Stored data
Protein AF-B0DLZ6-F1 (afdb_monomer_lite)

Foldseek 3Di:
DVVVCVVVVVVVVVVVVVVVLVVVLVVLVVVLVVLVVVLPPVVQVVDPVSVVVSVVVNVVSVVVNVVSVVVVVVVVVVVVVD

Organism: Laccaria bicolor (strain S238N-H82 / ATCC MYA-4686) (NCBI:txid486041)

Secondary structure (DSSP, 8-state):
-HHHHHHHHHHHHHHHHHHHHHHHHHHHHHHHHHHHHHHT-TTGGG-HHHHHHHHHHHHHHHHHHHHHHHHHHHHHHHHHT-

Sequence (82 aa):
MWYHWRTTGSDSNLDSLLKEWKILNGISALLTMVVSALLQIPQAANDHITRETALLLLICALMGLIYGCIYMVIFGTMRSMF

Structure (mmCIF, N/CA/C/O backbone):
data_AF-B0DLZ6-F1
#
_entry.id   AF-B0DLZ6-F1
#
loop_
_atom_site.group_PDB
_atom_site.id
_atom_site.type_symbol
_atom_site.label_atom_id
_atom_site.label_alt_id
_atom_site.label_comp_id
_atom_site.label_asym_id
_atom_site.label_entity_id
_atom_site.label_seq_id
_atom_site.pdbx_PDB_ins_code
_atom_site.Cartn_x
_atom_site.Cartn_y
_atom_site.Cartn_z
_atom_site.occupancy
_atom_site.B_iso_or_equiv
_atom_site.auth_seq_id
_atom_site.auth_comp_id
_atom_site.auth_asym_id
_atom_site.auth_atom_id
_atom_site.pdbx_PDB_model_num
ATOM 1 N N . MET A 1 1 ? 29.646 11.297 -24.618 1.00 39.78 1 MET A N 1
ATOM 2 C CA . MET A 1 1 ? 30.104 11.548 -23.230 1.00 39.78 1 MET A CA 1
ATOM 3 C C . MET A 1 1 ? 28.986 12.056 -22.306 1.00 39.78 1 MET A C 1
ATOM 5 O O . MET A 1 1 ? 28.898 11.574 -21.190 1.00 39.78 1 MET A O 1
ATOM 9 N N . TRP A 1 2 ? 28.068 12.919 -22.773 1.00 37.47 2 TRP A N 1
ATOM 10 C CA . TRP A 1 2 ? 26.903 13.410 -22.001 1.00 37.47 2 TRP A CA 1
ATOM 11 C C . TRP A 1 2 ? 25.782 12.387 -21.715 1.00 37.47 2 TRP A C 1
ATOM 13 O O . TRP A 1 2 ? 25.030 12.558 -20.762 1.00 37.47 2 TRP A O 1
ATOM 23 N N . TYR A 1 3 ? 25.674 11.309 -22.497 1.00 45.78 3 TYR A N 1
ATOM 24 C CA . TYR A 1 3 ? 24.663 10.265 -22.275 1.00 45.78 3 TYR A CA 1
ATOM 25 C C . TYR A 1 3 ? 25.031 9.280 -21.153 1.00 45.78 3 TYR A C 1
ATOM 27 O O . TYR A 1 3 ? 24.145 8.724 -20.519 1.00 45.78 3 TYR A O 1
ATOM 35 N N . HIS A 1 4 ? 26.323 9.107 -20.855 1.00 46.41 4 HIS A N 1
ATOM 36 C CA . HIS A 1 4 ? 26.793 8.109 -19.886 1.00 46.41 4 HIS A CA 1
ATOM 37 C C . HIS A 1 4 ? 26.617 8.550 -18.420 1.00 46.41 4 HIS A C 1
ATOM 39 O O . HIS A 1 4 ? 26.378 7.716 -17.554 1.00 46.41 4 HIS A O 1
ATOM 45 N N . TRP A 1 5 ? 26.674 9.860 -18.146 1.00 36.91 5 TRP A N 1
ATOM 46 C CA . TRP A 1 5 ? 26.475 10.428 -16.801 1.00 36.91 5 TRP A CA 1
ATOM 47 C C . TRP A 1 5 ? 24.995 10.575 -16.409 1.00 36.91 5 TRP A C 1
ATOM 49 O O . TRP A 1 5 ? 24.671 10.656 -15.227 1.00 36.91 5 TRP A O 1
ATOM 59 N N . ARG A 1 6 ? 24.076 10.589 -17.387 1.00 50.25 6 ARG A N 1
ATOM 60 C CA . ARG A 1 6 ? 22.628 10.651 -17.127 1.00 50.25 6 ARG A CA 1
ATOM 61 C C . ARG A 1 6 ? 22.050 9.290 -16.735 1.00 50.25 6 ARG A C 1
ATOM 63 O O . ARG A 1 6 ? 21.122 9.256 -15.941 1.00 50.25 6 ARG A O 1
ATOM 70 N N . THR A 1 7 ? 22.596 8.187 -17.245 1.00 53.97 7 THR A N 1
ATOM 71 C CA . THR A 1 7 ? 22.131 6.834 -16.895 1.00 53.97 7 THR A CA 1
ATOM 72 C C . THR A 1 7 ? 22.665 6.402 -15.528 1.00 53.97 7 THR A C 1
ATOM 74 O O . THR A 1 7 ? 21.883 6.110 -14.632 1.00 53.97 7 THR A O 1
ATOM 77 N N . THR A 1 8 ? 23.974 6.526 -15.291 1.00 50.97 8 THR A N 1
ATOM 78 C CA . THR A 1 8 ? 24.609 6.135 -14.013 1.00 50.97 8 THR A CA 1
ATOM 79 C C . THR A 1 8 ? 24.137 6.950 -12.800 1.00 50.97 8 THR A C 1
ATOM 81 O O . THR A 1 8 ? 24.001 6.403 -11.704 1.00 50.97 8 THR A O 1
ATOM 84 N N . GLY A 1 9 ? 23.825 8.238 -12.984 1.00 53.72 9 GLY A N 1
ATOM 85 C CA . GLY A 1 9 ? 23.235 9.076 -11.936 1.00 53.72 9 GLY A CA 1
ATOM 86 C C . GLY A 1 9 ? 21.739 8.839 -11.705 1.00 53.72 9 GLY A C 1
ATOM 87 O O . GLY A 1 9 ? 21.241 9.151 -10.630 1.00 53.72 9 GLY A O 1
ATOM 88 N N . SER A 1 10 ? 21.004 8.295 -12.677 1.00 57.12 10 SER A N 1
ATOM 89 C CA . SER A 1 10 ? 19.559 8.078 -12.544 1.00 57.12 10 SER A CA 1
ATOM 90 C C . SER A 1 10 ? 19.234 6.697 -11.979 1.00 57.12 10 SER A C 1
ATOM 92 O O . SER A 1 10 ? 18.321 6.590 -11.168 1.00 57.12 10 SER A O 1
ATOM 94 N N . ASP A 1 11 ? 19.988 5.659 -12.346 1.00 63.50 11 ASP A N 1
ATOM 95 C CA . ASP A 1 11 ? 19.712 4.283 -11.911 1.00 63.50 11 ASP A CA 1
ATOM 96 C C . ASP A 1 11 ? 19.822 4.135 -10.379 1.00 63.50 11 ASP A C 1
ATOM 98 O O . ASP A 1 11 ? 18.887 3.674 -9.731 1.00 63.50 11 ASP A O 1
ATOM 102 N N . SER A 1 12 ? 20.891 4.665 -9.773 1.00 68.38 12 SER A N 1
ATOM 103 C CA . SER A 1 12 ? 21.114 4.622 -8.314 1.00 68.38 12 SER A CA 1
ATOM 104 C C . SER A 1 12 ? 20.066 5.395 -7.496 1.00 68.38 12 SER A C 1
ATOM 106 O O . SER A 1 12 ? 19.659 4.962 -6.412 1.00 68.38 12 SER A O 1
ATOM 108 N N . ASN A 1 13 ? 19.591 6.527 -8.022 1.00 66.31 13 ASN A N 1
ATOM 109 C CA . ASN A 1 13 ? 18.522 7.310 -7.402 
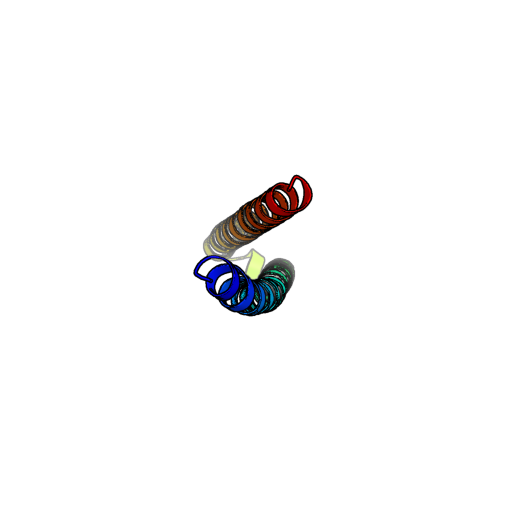1.00 66.31 13 ASN A CA 1
ATOM 110 C C . ASN A 1 13 ? 17.164 6.607 -7.534 1.00 66.31 13 ASN A C 1
ATOM 112 O O . ASN A 1 13 ? 16.385 6.598 -6.584 1.00 66.31 13 ASN A O 1
ATOM 116 N N . LEU A 1 14 ? 16.892 5.969 -8.674 1.00 74.12 14 LEU A N 1
ATOM 117 C CA . LEU A 1 14 ? 15.666 5.203
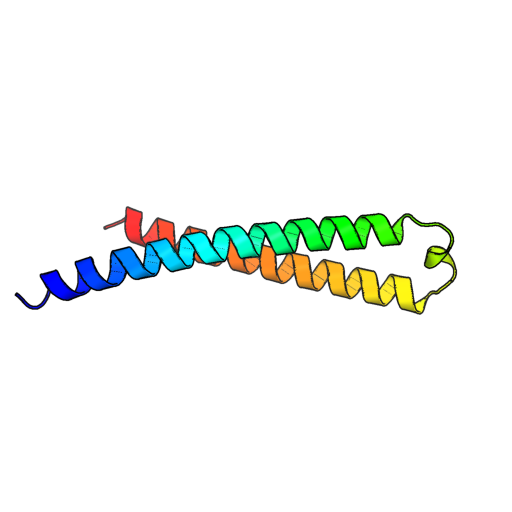 -8.898 1.00 74.12 14 LEU A CA 1
ATOM 118 C C . LEU A 1 14 ? 15.598 3.953 -8.021 1.00 74.12 14 LEU A C 1
ATOM 120 O O . LEU A 1 14 ? 14.545 3.688 -7.447 1.00 74.12 14 LEU A O 1
ATOM 124 N N . ASP A 1 15 ? 16.701 3.221 -7.869 1.00 76.19 15 ASP A N 1
ATOM 125 C CA . ASP A 1 15 ? 16.769 2.051 -6.986 1.00 76.19 15 ASP A CA 1
ATOM 126 C C . ASP A 1 15 ? 16.533 2.441 -5.519 1.00 76.19 15 ASP A C 1
ATOM 128 O O . ASP A 1 15 ? 15.834 1.741 -4.780 1.00 76.19 15 ASP A O 1
ATOM 132 N N . SER A 1 16 ? 17.057 3.599 -5.108 1.00 77.19 16 SER A N 1
ATOM 133 C CA . SER A 1 16 ? 16.824 4.160 -3.774 1.00 77.19 16 SER A CA 1
ATOM 134 C C . SER A 1 16 ? 15.357 4.554 -3.583 1.00 77.19 16 SER A C 1
ATOM 136 O O . SER A 1 16 ? 14.743 4.152 -2.598 1.00 77.19 16 SER A O 1
ATOM 138 N N . LEU A 1 17 ? 14.758 5.249 -4.556 1.00 75.00 17 LEU A N 1
ATOM 139 C CA . LEU A 1 17 ? 13.335 5.600 -4.539 1.00 75.00 17 LEU A CA 1
ATOM 140 C C . LEU A 1 17 ? 12.444 4.352 -4.516 1.00 75.00 17 LEU A C 1
ATOM 142 O O . LEU A 1 17 ? 11.521 4.293 -3.716 1.00 75.00 17 LEU A O 1
ATOM 146 N N . LEU A 1 18 ? 12.738 3.326 -5.319 1.00 77.12 18 LEU A N 1
ATOM 147 C CA . LEU A 1 18 ? 12.035 2.035 -5.316 1.00 77.12 18 LEU A CA 1
ATOM 148 C C . LEU A 1 18 ? 12.080 1.359 -3.941 1.00 77.12 18 LEU A C 1
ATOM 150 O O . LEU A 1 18 ? 11.080 0.791 -3.494 1.00
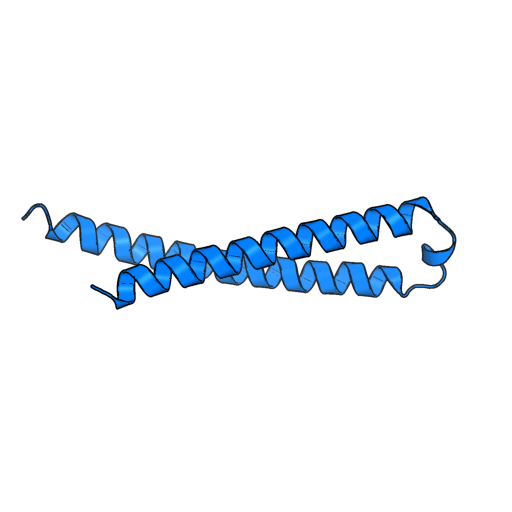 77.12 18 LEU A O 1
ATOM 154 N N . LYS A 1 19 ? 13.229 1.426 -3.263 1.00 78.44 19 LYS A N 1
ATOM 155 C CA . LYS A 1 19 ? 13.424 0.844 -1.932 1.00 78.44 19 LYS A CA 1
ATOM 156 C C . LYS A 1 19 ? 12.635 1.598 -0.859 1.00 78.44 19 LYS A C 1
ATOM 158 O O . LYS A 1 19 ? 11.895 0.961 -0.109 1.00 78.44 19 LYS A O 1
ATOM 163 N N . GLU A 1 20 ? 12.737 2.926 -0.836 1.00 82.31 20 GLU A N 1
ATOM 164 C CA . GLU A 1 20 ? 11.955 3.805 0.049 1.00 82.31 20 GLU A CA 1
ATOM 165 C C . GLU A 1 20 ? 10.449 3.599 -0.167 1.00 82.31 20 GLU A C 1
ATOM 167 O O . GLU A 1 20 ? 9.667 3.456 0.773 1.00 82.31 20 GLU A O 1
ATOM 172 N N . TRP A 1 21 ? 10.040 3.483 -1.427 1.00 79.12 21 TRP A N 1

### What is needed:
Starting at the line that has "ATOM 61 C C" and ending at the line that has "ATOM 71 C CA", please write out the lines above exactly, leaving out all others.

### Solution for this problem:
ATOM 61 C C . ARG A 1 6 ? 22.050 9.290 -16.735 1.00 50.25 6 ARG A C 1
ATOM 63 O O . ARG A 1 6 ? 21.122 9.256 -15.941 1.00 50.25 6 ARG A O 1
ATOM 70 N N . THR A 1 7 ? 22.596 8.187 -17.245 1.00 53.97 7 THR A N 1
ATOM 71 C CA . THR A 1 7 ? 22.131 6.834 -16.895 1.00 53.97 7 THR A CA 1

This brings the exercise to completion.